This week's highs and lows in PC gaming

THE HIGHS

Chris Livingston: Cold hearted

Guess I'll keep blabbering about Frostpunk, as I did in my review of the survival city-builder and on our podcast this week. It's a tough game filled with tough choices, the best of which I never felt great about and the worst of which I wound up barely regretting. The final question of Frostpunk is: do the ends justify the means? Does getting the result you wanted (surviving) make the terrible things you did (too many to list) worth it? I still can't really answer that, and when a game gives you a lot to think about, that's always a good thing.

11 Bit Studios is also talking about additional scenarios—we posted a guide to the existing ones today, in addition to our earlier Frostpunk beginner's guideand are mulling an open-ended sandbox mode in the future. I give frostbitten thumbs up to both. 

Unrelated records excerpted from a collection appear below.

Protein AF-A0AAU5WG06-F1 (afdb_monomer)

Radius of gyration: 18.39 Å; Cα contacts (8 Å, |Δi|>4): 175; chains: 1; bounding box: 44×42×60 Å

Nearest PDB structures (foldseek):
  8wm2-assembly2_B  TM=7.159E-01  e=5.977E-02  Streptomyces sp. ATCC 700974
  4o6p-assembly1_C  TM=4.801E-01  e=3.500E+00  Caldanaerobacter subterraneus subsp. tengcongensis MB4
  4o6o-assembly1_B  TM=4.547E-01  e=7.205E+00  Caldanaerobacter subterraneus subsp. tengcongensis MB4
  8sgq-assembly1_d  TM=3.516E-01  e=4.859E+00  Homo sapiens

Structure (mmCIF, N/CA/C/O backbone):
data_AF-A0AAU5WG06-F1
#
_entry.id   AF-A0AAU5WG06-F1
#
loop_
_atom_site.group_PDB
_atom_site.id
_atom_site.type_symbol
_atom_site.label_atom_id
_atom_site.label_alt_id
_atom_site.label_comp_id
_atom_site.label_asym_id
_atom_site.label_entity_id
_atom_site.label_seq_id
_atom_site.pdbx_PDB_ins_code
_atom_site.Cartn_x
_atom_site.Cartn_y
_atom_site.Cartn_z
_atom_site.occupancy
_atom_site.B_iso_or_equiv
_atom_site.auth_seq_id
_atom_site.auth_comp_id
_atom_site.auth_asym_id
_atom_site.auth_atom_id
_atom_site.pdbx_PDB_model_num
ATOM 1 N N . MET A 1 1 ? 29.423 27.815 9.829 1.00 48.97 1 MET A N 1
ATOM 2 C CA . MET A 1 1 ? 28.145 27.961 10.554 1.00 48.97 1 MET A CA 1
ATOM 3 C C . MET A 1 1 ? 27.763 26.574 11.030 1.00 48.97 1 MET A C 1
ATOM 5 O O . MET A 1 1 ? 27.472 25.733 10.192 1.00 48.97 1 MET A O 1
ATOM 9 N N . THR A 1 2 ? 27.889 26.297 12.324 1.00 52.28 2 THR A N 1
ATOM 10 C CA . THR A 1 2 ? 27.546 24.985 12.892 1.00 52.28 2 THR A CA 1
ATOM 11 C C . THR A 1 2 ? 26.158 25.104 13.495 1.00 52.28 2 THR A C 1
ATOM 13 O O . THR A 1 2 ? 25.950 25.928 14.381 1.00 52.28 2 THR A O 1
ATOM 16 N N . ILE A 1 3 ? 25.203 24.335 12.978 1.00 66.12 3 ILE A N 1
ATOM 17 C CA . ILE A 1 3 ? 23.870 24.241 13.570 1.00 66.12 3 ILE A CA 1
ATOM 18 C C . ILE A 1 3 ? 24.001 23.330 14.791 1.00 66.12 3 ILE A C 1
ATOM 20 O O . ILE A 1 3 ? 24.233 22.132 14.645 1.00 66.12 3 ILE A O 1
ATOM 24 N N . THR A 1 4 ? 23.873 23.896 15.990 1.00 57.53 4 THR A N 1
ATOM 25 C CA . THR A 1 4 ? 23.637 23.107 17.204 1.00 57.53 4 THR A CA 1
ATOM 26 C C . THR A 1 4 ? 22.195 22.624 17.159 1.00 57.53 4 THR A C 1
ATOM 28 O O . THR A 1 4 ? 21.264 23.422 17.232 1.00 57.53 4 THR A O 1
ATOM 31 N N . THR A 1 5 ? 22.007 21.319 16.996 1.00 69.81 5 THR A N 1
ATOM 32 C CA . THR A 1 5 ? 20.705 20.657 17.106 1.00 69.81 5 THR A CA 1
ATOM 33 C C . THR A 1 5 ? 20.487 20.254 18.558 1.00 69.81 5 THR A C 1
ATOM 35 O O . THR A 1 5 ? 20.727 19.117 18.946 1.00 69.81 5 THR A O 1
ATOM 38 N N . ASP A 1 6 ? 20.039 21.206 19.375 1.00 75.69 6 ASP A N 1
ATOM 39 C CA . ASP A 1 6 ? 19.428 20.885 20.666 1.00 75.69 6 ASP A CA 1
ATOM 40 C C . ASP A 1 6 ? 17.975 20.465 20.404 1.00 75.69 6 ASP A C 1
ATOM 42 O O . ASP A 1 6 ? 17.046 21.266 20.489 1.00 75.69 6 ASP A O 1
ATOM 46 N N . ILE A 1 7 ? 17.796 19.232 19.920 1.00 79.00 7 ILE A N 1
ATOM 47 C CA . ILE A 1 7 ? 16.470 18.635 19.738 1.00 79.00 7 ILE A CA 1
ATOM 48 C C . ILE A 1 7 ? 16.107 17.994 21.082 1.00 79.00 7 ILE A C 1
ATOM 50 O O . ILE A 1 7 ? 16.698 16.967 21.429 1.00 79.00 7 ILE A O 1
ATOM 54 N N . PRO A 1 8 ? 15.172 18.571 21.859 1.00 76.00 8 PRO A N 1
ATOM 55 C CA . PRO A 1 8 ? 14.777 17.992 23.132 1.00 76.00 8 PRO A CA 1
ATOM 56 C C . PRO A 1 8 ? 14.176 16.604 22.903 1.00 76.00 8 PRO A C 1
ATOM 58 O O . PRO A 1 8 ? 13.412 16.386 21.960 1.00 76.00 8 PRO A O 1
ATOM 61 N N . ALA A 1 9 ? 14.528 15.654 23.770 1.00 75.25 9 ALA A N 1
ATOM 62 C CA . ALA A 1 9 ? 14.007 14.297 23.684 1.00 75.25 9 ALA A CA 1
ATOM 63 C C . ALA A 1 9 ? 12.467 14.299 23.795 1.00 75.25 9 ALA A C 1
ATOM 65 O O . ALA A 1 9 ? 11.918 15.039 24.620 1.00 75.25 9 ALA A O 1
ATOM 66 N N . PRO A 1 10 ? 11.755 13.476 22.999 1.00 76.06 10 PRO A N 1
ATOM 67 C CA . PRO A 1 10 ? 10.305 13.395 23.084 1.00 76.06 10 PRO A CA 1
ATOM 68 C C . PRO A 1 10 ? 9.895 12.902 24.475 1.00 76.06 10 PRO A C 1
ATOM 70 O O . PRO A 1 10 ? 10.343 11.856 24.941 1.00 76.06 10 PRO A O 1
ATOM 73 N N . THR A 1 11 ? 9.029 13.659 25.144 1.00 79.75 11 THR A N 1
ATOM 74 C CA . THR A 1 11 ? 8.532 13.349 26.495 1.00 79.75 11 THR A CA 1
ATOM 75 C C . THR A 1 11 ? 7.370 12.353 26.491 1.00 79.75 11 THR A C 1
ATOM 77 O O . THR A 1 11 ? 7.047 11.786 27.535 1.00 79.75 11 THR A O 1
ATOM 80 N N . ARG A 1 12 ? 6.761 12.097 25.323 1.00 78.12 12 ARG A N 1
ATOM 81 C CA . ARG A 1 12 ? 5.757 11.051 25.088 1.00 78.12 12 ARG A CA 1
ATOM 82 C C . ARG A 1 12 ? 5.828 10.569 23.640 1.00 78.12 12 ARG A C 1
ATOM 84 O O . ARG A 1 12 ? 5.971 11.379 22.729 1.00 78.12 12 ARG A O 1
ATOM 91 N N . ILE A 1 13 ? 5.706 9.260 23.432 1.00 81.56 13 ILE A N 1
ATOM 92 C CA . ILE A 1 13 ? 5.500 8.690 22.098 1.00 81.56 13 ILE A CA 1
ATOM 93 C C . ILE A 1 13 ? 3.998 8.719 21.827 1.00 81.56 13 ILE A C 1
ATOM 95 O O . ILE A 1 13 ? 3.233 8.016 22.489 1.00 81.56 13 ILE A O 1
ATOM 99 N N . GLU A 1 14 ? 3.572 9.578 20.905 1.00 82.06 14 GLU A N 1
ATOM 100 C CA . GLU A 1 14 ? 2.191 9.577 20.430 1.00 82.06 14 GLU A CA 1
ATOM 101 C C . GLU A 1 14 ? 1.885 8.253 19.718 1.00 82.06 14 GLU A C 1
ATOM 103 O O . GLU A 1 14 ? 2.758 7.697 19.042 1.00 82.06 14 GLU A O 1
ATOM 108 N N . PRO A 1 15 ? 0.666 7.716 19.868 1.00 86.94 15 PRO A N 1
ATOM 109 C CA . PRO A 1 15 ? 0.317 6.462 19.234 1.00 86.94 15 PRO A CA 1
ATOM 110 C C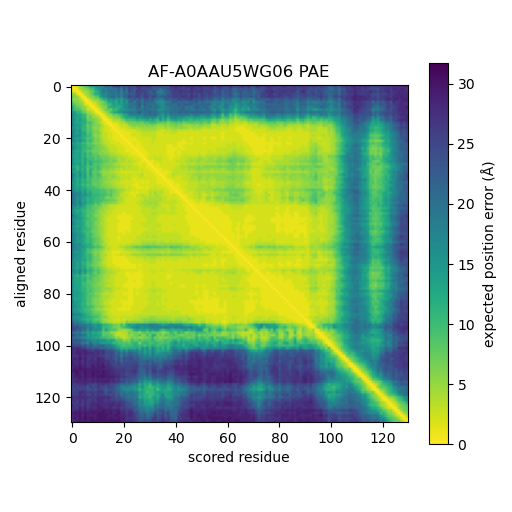 . PRO A 1 15 ? 0.270 6.624 17.707 1.00 86.94 15 PRO A C 1
ATOM 112 O O . PRO A 1 15 ? -0.176 7.643 17.180 1.00 86.94 15 PRO A O 1
ATOM 115 N N . VAL A 1 16 ? 0.732 5.598 16.992 1.00 89.56 16 VAL A N 1
ATOM 116 C CA . VAL A 1 16 ? 0.746 5.587 15.525 1.00 89.56 16 VAL A CA 1
ATOM 117 C C . VAL A 1 16 ? -0.691 5.510 15.015 1.00 89.56 16 VAL A C 1
ATOM 119 O O . VAL A 1 16 ? -1.389 4.540 15.300 1.00 89.56 16 VAL A O 1
ATOM 122 N N . ALA A 1 17 ? -1.118 6.529 14.268 1.00 91.50 17 ALA A N 1
ATOM 123 C CA . ALA A 1 17 ? -2.461 6.596 13.689 1.00 91.50 17 ALA A CA 1
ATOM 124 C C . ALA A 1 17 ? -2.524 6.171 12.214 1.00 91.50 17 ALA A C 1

Tom Senior: Staying frosty

Battletech and Frostpunk made a great one-two punch this week. The first is a turn-based tactical game about mechs messing each other up, the other is a morbid, atmospheric city builder. Both are brainy, beautiful and extremely PC. I have spent the week wallowing in hit percentages and resource counters, one evening plotting to unbalance heavy mechs with long range missiles, the next sending out explorers to find citizens lost in Frostpunk’s frozen post-apocalypse. Even in a relatively quiet time for releases the PC provides smart, engrossing games.

Of the two games I find Frostpunk slightly more appealing because it captures a bleak mood so well. I can almost feel the heat of the blazing chimney at the heart of the little pocket civilisation living in my monitor. I have been exiled by my citizens once, but find myself starting again. I’ve gotta help those little guys power their way out of that icy hell.

James Davenport: Season Four-cast

Fortnite Season 4 is nearly here, heralded by a torrent of meteors striking the island. I suppose Epic's tweets saying that Season 4 is coming soon next to some suspiciously heroic-looking faces and the end of Season 3 on April 30 is a pretty big sign too, but I'm having fun as a pseudo-soothsaying doomsayer with everyone else on the Fortnite Battle Royale subreddit. The end is near! But so is the beginning of a few months of new Battle Pass rewards, including those damn skins I can't stop buying. 

Fashion aside, we're not too sure what's we'll see in the following months, but we're doing our best to collect everything we know about Fortnite Season 4 for easy reading in the meantime. Personally, I'm hoping we'll see a focus on map changes this go around. Fortnite's arsenal grew significantly in Season 3, but once Tilted Towers arrived, the map became a big lopsided and lonely in parts. Here's to hoping that big meteor missed Tilted and wipes the eastern half just in time for a makeover. 

Jody Macgregor: The good old days

When I was a kid my friends would bring games magazines to school and we'd pore over them on our lunch breaks, because it was the 1990s and we didn't have the internet. British games magazines were the ones we liked best, because they had funny captions and harsh reviews. So it's cool to find that a complete archive of Amiga Power is now online. Even though I didn't own an Amiga it's great to be able to dive into the past like this. And if you were wondering just how 1990s this magazine is, here's one of the first sentences I read from opening a random issue: "New games being about as rare as bad songs on a Smashing Pumpkins album these days…" 

Wes Fenlon: Halo again

Halo lives! Of course, it was never really dead on consoles, but Microsoft's flagship shooter has really struggled to retain an Xbox audience over the last half decade. The Master Chief Collection was a broken disaster, and Halo 4 and 5 had something of an identity crisis, torn between the desires of hardcore Halo fans and wider audiences. That's why it's so refreshing to check out the ElDewrito mod, which received a big update last week (and has subsequently been surrounded by controversy as Microsoft goes after the underlying game files, which have been illegally distributed). Sharing and downloading Halo Online might be illegal, but for anyone playing anyway it's pure Halo 3 multiplayer, even better in some ways than it was a decade ago. I know Microsoft's paying attention, and I hope ElDewrito's popularity with the community affects Halo's future on PC. 

Joe Donnelly: Not very PC

I turned 32 this week and was gifted Football Manager 2018 for the Nintendo Switch. I’d like to write about the nine hours I’ve sunk into my new Celtic save since Tuesday, and about the meticulous training drills, tactics, scouting programmes and formations I’ve implemented. But I should probably talk about my week in PC gaming. Which means I can’t talk about how good God of War is either.

I can however talk about Blazing Griffin’s Murderous Pursuits. It’s the studio’s spiritual successor follow-up to The Ship: Remasted, and is a neat multiplayer assassination game that echoes Dishonored, BioShock and Hitman. I jumped into its open beta last weekend, and had great fun hunting online enemies and, more often than not, getting slaughtered by stealthier stalkers than I. I plan to spend some more time with it over the weekend—between my inevitable bouts in the virtual dugout, and time spent with bearded god dad Kratos.